### Dataset entries
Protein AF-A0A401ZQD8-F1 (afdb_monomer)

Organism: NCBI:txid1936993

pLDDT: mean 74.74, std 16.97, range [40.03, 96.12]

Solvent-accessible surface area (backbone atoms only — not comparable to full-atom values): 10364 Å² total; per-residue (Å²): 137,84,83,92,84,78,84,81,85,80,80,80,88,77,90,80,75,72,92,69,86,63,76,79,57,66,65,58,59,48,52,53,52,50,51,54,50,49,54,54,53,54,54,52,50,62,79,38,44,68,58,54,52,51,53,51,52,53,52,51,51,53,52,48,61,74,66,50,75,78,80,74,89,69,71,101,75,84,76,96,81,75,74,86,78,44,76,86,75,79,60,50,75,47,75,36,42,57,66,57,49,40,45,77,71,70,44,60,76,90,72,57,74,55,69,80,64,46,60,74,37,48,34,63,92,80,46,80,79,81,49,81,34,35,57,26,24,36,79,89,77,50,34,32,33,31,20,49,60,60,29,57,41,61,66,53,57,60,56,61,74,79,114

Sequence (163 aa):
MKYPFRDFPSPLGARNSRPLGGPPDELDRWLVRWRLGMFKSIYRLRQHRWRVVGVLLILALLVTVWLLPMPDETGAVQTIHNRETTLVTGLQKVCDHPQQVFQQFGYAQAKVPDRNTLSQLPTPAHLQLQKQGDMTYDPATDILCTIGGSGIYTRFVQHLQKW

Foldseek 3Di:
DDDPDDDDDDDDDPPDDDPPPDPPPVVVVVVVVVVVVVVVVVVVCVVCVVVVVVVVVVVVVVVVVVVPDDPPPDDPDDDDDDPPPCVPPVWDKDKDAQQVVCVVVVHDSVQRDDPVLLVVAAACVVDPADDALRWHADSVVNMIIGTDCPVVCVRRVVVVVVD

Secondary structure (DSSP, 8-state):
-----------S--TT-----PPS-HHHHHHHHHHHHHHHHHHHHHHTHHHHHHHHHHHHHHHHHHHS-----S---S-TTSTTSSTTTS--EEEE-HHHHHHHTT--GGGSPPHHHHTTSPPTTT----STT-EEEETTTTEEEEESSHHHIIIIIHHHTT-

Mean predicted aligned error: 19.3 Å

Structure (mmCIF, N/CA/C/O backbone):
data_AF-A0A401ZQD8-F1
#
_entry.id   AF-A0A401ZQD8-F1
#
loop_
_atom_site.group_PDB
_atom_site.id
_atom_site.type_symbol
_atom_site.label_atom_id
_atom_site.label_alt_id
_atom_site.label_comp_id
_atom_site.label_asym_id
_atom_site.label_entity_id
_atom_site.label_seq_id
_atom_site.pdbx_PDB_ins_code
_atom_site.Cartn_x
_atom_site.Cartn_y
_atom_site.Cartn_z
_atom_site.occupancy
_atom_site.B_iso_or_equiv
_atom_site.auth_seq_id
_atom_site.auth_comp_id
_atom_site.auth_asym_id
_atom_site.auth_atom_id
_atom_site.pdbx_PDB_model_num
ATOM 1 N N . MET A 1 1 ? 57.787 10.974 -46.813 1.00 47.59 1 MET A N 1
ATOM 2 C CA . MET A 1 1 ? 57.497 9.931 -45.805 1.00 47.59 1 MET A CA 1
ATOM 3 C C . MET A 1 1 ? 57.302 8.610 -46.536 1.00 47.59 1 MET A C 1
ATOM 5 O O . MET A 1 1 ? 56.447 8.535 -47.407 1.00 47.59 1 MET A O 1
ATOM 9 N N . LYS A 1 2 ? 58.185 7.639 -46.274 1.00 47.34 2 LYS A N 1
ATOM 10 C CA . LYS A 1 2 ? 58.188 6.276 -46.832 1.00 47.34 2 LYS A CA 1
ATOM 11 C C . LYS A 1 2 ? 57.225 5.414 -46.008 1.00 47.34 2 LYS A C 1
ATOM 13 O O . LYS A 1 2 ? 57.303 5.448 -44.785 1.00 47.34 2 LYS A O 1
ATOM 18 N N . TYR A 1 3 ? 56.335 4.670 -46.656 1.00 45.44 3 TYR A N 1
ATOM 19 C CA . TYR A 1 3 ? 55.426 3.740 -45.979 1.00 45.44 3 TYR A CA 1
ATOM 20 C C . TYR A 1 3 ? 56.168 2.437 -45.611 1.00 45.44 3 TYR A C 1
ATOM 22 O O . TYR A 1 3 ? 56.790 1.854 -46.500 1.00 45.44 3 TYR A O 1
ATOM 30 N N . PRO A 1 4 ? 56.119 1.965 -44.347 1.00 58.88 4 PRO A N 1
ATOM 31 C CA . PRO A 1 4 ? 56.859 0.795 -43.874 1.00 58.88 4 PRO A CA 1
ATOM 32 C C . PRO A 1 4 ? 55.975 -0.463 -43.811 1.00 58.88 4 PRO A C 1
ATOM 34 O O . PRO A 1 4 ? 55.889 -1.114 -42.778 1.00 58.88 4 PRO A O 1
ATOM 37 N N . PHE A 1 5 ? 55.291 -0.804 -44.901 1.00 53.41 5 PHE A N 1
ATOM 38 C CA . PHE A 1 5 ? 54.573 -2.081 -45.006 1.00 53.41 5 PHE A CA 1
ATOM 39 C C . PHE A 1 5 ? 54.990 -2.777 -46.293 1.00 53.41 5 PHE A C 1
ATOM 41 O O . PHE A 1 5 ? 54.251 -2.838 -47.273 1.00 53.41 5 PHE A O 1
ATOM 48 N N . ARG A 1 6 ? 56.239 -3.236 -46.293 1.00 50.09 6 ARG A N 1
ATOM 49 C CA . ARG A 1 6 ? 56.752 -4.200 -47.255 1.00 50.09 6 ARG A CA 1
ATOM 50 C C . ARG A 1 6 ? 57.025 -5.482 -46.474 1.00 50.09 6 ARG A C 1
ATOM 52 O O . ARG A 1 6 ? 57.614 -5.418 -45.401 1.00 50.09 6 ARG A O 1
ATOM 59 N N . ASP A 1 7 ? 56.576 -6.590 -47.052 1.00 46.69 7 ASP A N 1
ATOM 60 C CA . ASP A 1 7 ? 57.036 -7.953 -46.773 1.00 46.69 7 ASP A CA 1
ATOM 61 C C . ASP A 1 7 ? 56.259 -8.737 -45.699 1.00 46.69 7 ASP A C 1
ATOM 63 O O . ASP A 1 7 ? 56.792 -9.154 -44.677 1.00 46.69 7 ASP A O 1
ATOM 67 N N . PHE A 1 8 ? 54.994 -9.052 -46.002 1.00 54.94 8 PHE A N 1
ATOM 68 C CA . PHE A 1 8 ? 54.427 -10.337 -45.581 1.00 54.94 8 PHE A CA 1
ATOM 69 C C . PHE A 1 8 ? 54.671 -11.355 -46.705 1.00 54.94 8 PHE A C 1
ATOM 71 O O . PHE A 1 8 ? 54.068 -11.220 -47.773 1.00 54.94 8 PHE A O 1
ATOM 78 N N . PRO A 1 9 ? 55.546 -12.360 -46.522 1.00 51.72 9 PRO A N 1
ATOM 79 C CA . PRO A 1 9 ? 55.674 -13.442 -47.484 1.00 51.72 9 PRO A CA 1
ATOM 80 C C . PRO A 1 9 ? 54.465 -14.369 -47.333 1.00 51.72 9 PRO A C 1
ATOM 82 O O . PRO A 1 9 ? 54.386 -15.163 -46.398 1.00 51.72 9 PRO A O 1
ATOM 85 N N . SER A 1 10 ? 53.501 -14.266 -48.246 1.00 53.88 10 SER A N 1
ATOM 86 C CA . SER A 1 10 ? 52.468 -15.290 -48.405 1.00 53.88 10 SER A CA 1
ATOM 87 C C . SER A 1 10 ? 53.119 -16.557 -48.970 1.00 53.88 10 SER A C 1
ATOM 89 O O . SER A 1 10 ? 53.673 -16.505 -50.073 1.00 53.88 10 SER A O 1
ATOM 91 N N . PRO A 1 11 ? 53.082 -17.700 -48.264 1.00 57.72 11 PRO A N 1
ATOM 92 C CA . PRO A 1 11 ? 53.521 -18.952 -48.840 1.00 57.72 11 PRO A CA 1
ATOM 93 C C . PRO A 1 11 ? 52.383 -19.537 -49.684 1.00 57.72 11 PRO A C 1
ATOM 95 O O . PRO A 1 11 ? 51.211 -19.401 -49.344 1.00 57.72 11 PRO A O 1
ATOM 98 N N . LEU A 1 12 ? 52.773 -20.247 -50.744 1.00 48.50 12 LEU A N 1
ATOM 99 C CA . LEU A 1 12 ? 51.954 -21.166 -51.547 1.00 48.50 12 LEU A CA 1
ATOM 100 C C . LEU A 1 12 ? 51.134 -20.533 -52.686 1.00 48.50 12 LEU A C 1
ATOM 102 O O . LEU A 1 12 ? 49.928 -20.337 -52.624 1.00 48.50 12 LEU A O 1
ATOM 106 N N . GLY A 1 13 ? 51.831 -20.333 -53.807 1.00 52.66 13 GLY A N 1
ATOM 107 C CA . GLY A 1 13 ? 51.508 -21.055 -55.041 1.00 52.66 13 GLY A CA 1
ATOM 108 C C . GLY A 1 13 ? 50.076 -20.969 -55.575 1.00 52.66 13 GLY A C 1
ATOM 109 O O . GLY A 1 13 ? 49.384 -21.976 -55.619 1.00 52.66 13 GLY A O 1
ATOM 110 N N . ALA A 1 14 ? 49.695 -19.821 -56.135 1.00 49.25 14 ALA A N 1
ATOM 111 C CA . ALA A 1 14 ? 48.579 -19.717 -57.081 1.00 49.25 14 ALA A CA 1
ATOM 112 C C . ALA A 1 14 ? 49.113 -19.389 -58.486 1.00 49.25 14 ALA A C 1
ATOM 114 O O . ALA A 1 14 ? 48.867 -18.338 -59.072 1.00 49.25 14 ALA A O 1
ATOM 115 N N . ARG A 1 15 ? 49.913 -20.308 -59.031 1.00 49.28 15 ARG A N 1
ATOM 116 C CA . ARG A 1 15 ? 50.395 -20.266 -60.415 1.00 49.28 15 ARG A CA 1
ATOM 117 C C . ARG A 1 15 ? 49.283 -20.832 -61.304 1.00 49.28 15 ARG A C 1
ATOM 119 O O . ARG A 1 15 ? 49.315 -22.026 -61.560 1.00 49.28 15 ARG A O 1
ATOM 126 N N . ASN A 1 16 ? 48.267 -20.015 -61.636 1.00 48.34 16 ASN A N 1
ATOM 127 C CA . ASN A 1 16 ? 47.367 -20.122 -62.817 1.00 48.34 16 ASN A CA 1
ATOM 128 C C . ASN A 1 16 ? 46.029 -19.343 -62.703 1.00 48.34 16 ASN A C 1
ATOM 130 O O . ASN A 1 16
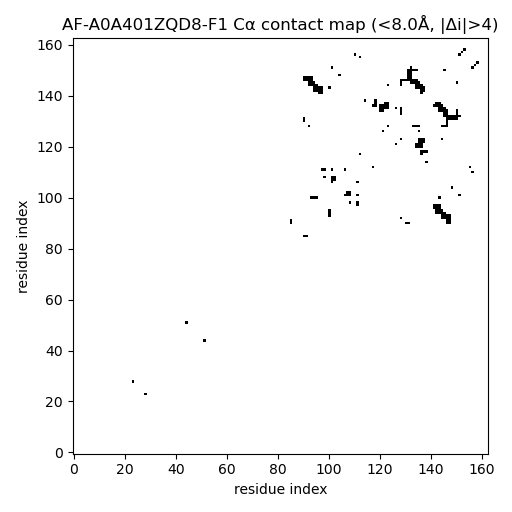 ? 45.036 -19.730 -63.319 1.00 48.34 16 ASN A O 1
ATOM 134 N N . SER A 1 17 ? 45.956 -18.213 -61.994 1.00 51.81 17 SER A N 1
ATOM 135 C CA . SER A 1 17 ? 44.823 -17.292 -62.179 1.00 51.81 17 SER A CA 1
ATOM 136 C C . SER A 1 17 ? 45.123 -16.326 -63.327 1.00 51.81 17 SER A C 1
ATOM 138 O O . SER A 1 17 ? 45.989 -15.458 -63.224 1.00 51.81 17 SER A O 1
ATOM 140 N N . ARG A 1 18 ? 44.409 -16.513 -64.441 1.00 48.41 18 ARG A N 1
ATOM 141 C CA . ARG A 1 18 ? 44.304 -15.576 -65.571 1.00 48.41 18 ARG A CA 1
ATOM 142 C C . ARG A 1 18 ? 44.130 -14.130 -65.063 1.00 48.41 18 ARG A C 1
ATOM 144 O O . ARG A 1 18 ? 43.466 -13.954 -64.041 1.00 48.41 18 ARG A O 1
ATOM 151 N N . PRO A 1 19 ? 44.625 -13.098 -65.774 1.00 52.00 19 PRO A N 1
ATOM 152 C CA . PRO A 1 19 ? 44.317 -11.710 -65.457 1.00 52.00 19 PRO A CA 1
ATOM 153 C C . PRO A 1 19 ? 42.872 -11.441 -65.888 1.00 52.00 19 PRO A C 1
ATOM 155 O O . PRO A 1 19 ? 42.605 -10.860 -66.937 1.00 52.00 19 PRO A O 1
ATOM 158 N N . LEU A 1 20 ? 41.917 -11.944 -65.112 1.00 46.56 20 LEU A N 1
ATOM 159 C CA . LEU A 1 20 ? 40.537 -11.527 -65.231 1.00 46.56 20 LEU A CA 1
ATOM 160 C C . LEU A 1 20 ? 40.479 -10.170 -64.539 1.00 46.56 20 LEU A C 1
ATOM 162 O O . LEU A 1 20 ? 40.509 -10.093 -63.313 1.00 46.56 20 LEU A O 1
ATOM 166 N N . GLY A 1 21 ? 40.473 -9.106 -65.342 1.00 52.56 21 GLY A N 1
ATOM 167 C CA . GLY A 1 21 ? 40.125 -7.755 -64.915 1.00 52.56 21 GLY A CA 1
ATOM 168 C C . GLY A 1 21 ? 38.683 -7.725 -64.418 1.00 52.56 21 GLY A C 1
ATOM 169 O O . GLY A 1 21 ? 37.798 -7.207 -65.091 1.00 52.56 21 GLY A O 1
ATOM 170 N N . GLY A 1 22 ? 38.446 -8.340 -63.262 1.00 59.38 22 GLY A N 1
ATOM 171 C CA . GLY A 1 22 ? 37.240 -8.155 -62.483 1.00 59.38 22 GLY A CA 1
ATOM 172 C C . GLY A 1 22 ? 37.234 -6.725 -61.946 1.00 59.38 22 GLY A C 1
ATOM 173 O O . GLY A 1 22 ? 38.300 -6.191 -61.621 1.00 59.38 22 GLY A O 1
ATOM 174 N N . PRO A 1 23 ? 36.067 -6.065 -61.901 1.00 59.12 23 PRO A N 1
ATOM 175 C CA . PRO A 1 23 ? 35.962 -4.737 -61.316 1.00 59.12 23 PRO A CA 1
ATOM 176 C C . PRO A 1 23 ? 36.534 -4.784 -59.891 1.00 59.12 23 PRO A C 1
ATOM 178
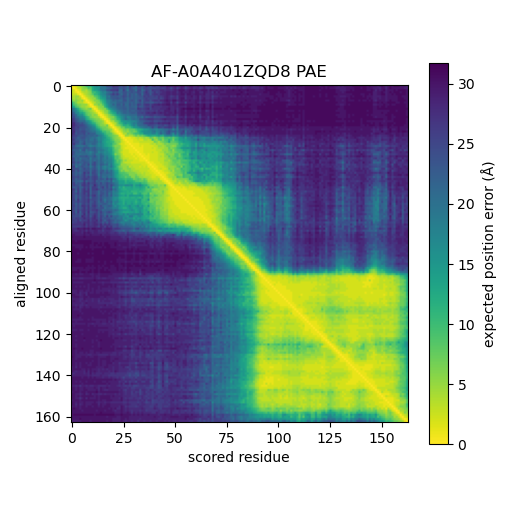 O O . PRO A 1 23 ? 36.294 -5.765 -59.191 1.00 59.12 23 PRO A O 1
ATOM 181 N N . PRO A 1 24 ? 37.312 -3.770 -59.468 1.00 58.38 24 PRO A N 1
ATOM 182 C CA . PRO A 1 24 ? 37.942 -3.776 -58.152 1.00 58.38 24 PRO A CA 1
ATOM 183 C C . PRO A 1 24 ? 36.873 -4.020 -57.090 1.00 58.38 24 PRO A C 1
ATOM 185 O O . PRO A 1 24 ? 35.838 -3.343 -57.120 1.00 58.38 24 PRO A O 1
ATOM 188 N N . ASP A 1 25 ? 37.137 -5.006 -56.227 1.00 69.31 25 ASP A N 1
ATOM 189 C CA . ASP A 1 25 ? 36.202 -5.592 -55.270 1.00 69.31 25 ASP A CA 1
ATOM 190 C C . ASP A 1 25 ? 35.290 -4.523 -54.661 1.00 69.31 25 ASP A C 1
ATOM 192 O O . ASP A 1 25 ? 35.739 -3.554 -54.039 1.00 69.31 25 ASP A O 1
ATOM 196 N N . GLU A 1 26 ? 33.979 -4.674 -54.853 1.00 71.44 26 GLU A N 1
ATOM 197 C CA . GLU A 1 26 ? 32.981 -3.730 -54.337 1.00 71.44 26 GLU A CA 1
ATOM 198 C C . GLU A 1 26 ? 33.104 -3.527 -52.821 1.00 71.44 26 GLU A C 1
ATOM 200 O O . GLU A 1 26 ? 32.767 -2.458 -52.305 1.00 71.44 26 GLU A O 1
ATOM 205 N N . LEU A 1 27 ? 33.664 -4.524 -52.129 1.00 72.56 27 LEU A N 1
ATOM 206 C CA . LEU A 1 27 ? 33.978 -4.486 -50.709 1.00 72.56 27 LEU A CA 1
ATOM 207 C C . LEU A 1 27 ? 34.952 -3.350 -50.358 1.00 72.56 27 LEU A C 1
ATOM 209 O O . LEU A 1 27 ? 34.717 -2.620 -49.395 1.00 72.56 27 LEU A O 1
ATOM 213 N N . ASP A 1 28 ? 35.990 -3.136 -51.168 1.00 75.94 28 ASP A N 1
ATOM 214 C CA . ASP A 1 28 ? 36.976 -2.073 -50.948 1.00 75.94 28 ASP A CA 1
ATOM 215 C C . ASP A 1 28 ? 36.373 -0.693 -51.215 1.00 75.94 28 ASP A C 1
ATOM 217 O O . ASP A 1 28 ? 36.572 0.254 -50.445 1.00 75.94 28 ASP A O 1
ATOM 221 N N . ARG A 1 29 ? 35.544 -0.568 -52.260 1.00 77.56 29 ARG A N 1
ATOM 222 C CA . ARG A 1 29 ? 34.807 0.679 -52.530 1.00 77.56 29 ARG A CA 1
ATOM 223 C C . ARG A 1 29 ? 33.820 1.005 -51.411 1.00 77.56 29 ARG A C 1
ATOM 225 O O . ARG A 1 29 ? 33.665 2.179 -51.053 1.00 77.56 29 ARG A O 1
ATOM 232 N N . TRP A 1 30 ? 33.166 -0.011 -50.850 1.00 80.81 30 TRP A N 1
ATOM 233 C CA . TRP A 1 30 ? 32.255 0.139 -49.721 1.00 80.81 30 TRP A CA 1
ATOM 234 C C . TRP A 1 30 ? 33.005 0.563 -48.453 1.00 80.81 30 TRP A C 1
ATOM 236 O O . TRP A 1 30 ? 32.628 1.558 -47.833 1.00 80.81 30 TRP A O 1
ATOM 246 N N . LEU A 1 31 ? 34.122 -0.094 -48.125 1.00 83.81 31 LEU A N 1
ATOM 247 C CA . LEU A 1 31 ? 34.970 0.233 -46.974 1.00 83.81 31 LEU A CA 1
ATOM 248 C C . LEU A 1 31 ? 35.506 1.668 -47.026 1.00 83.81 31 LEU A C 1
ATOM 250 O O . LEU A 1 31 ? 35.482 2.374 -46.014 1.00 83.81 31 LEU A O 1
ATOM 254 N N . VAL A 1 32 ? 35.945 2.139 -48.196 1.00 81.81 32 VAL A N 1
ATOM 255 C CA . VAL A 1 32 ? 36.446 3.513 -48.364 1.00 81.81 32 VAL A CA 1
ATOM 256 C C . VAL A 1 32 ? 35.323 4.541 -48.196 1.00 81.81 32 VAL A C 1
ATOM 258 O O . VAL A 1 32 ? 35.504 5.531 -47.479 1.00 81.81 32 VAL A O 1
ATOM 261 N N . ARG A 1 33 ? 34.137 4.301 -48.778 1.00 83.50 33 ARG A N 1
ATOM 262 C CA . ARG A 1 33 ? 32.960 5.168 -48.565 1.00 83.50 33 ARG A CA 1
ATOM 263 C C . ARG A 1 33 ? 32.530 5.194 -47.104 1.00 83.50 33 ARG A C 1
ATOM 265 O O . ARG A 1 33 ? 32.237 6.267 -46.578 1.00 83.50 33 ARG A O 1
ATOM 272 N N . TRP A 1 34 ? 32.524 4.040 -46.445 1.00 82.88 34 TRP A N 1
ATOM 273 C CA . TRP A 1 34 ? 32.112 3.916 -45.053 1.00 82.88 34 TRP A CA 1
ATOM 274 C C . TRP A 1 34 ? 33.075 4.652 -44.114 1.00 82.88 34 TRP A C 1
ATOM 276 O O . TRP A 1 34 ? 32.644 5.430 -43.261 1.00 82.88 34 TRP A O 1
ATOM 286 N N . ARG A 1 35 ? 34.389 4.519 -44.343 1.00 83.00 35 ARG A N 1
ATOM 287 C CA . ARG A 1 35 ? 35.416 5.261 -43.597 1.00 83.00 35 ARG A CA 1
ATOM 288 C C . ARG A 1 35 ? 35.268 6.770 -43.775 1.00 83.00 35 ARG A C 1
ATOM 290 O O . ARG A 1 35 ? 35.241 7.492 -42.783 1.00 83.00 35 ARG A O 1
ATOM 297 N N . LEU A 1 36 ? 35.107 7.256 -45.006 1.00 80.06 36 LEU A N 1
ATOM 298 C CA . LEU A 1 36 ? 34.897 8.686 -45.269 1.00 80.06 36 LEU A CA 1
ATOM 299 C C . LEU A 1 36 ? 33.608 9.214 -44.615 1.00 80.06 36 LEU A C 1
ATOM 301 O O . LEU A 1 36 ? 33.604 10.321 -44.071 1.00 80.06 36 LEU A O 1
ATOM 305 N N . GLY A 1 37 ? 32.538 8.413 -44.607 1.00 79.00 37 GLY A N 1
ATOM 306 C CA . GLY A 1 37 ? 31.293 8.723 -43.902 1.00 79.00 37 GLY A CA 1
ATOM 307 C C . GLY A 1 37 ? 31.489 8.869 -42.390 1.00 79.00 37 GLY A C 1
ATOM 308 O O . GLY A 1 37 ? 31.053 9.866 -41.810 1.00 79.00 37 GLY A O 1
ATOM 309 N N . MET A 1 38 ? 32.215 7.935 -41.770 1.00 81.00 38 MET A N 1
ATOM 310 C CA . MET A 1 38 ? 32.550 7.959 -40.340 1.00 81.00 38 MET A CA 1
ATOM 311 C C . MET A 1 38 ? 33.420 9.163 -39.966 1.00 81.00 38 MET A C 1
ATOM 313 O O . MET A 1 38 ? 33.147 9.849 -38.986 1.00 81.00 38 MET A O 1
ATOM 317 N N . PHE A 1 39 ? 34.428 9.507 -40.770 1.00 78.12 39 PHE A N 1
ATOM 318 C CA . PHE A 1 39 ? 35.235 10.701 -40.497 1.00 78.12 39 PHE A CA 1
ATOM 319 C C . PHE A 1 39 ? 34.409 11.990 -40.587 1.00 78.12 39 PHE A C 1
ATOM 321 O O . PHE A 1 39 ? 34.578 12.893 -39.764 1.00 78.12 39 PHE A O 1
ATOM 328 N N . LYS A 1 40 ? 33.466 12.068 -41.532 1.00 77.19 40 LYS A N 1
ATOM 329 C CA . LYS A 1 40 ? 32.582 13.230 -41.685 1.00 77.19 40 LYS A CA 1
ATOM 330 C C . LYS A 1 40 ? 31.579 13.351 -40.532 1.00 77.19 40 LYS A C 1
ATOM 332 O O . LYS A 1 40 ? 31.310 14.471 -40.093 1.00 77.19 40 LYS A O 1
ATOM 337 N N . SER A 1 41 ? 31.060 12.235 -40.009 1.00 74.19 41 SER A N 1
ATOM 338 C CA . SER A 1 41 ? 30.176 12.242 -38.833 1.00 74.19 41 SER A CA 1
ATOM 339 C C . SER A 1 41 ? 30.934 12.638 -37.560 1.00 74.19 41 SER A C 1
ATOM 341 O O . SER A 1 41 ? 30.471 13.511 -36.825 1.00 74.19 41 SER A O 1
ATOM 343 N N . ILE A 1 42 ? 32.149 12.118 -37.359 1.00 74.81 42 ILE A N 1
ATOM 344 C CA . ILE A 1 42 ? 33.025 12.461 -36.226 1.00 74.81 42 ILE A CA 1
ATOM 345 C C . ILE A 1 42 ? 33.422 13.946 -36.255 1.00 74.81 42 ILE A C 1
ATOM 347 O O . ILE A 1 42 ? 33.455 14.611 -35.216 1.00 74.81 42 ILE A O 1
ATOM 351 N N . TYR A 1 43 ? 33.682 14.503 -37.441 1.00 75.06 43 TYR A N 1
ATOM 352 C CA . TYR A 1 43 ? 34.026 15.919 -37.583 1.00 75.06 43 TYR A CA 1
ATOM 353 C C . TYR A 1 43 ? 32.838 16.843 -37.260 1.00 75.06 43 TYR A C 1
ATOM 355 O O . TYR A 1 43 ? 33.002 17.842 -36.560 1.00 75.06 43 TYR A O 1
ATOM 363 N N . ARG A 1 44 ? 31.614 16.478 -37.672 1.00 71.62 44 ARG A N 1
ATOM 364 C CA . ARG A 1 44 ? 30.391 17.216 -37.296 1.00 71.62 44 ARG A CA 1
ATOM 365 C C . ARG A 1 44 ? 30.087 17.122 -35.800 1.00 71.62 44 ARG A C 1
ATOM 367 O O . ARG A 1 44 ? 29.678 18.115 -35.201 1.00 71.62 44 ARG A O 1
ATOM 374 N N . LEU A 1 45 ? 30.366 15.976 -35.175 1.00 65.31 45 LEU A N 1
ATOM 375 C CA . LEU A 1 45 ? 30.276 15.814 -33.721 1.00 65.31 45 LEU A CA 1
ATOM 376 C C . LEU A 1 45 ? 31.230 16.756 -32.976 1.00 65.31 45 LEU A C 1
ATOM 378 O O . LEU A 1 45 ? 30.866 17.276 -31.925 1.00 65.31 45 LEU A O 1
######
**Task directions**
Quote the records from their first line to the line with "pLDDT: mean 74.74, std", inclusive, without adding or dropping anything.

**Solution to this task**
Protein AF-A0A401ZQD8-F1 (afdb_monomer)

Organism: NCBI:txid1936993

pLDDT: mean 74.74, std 16.97, range [40.03, 96.12]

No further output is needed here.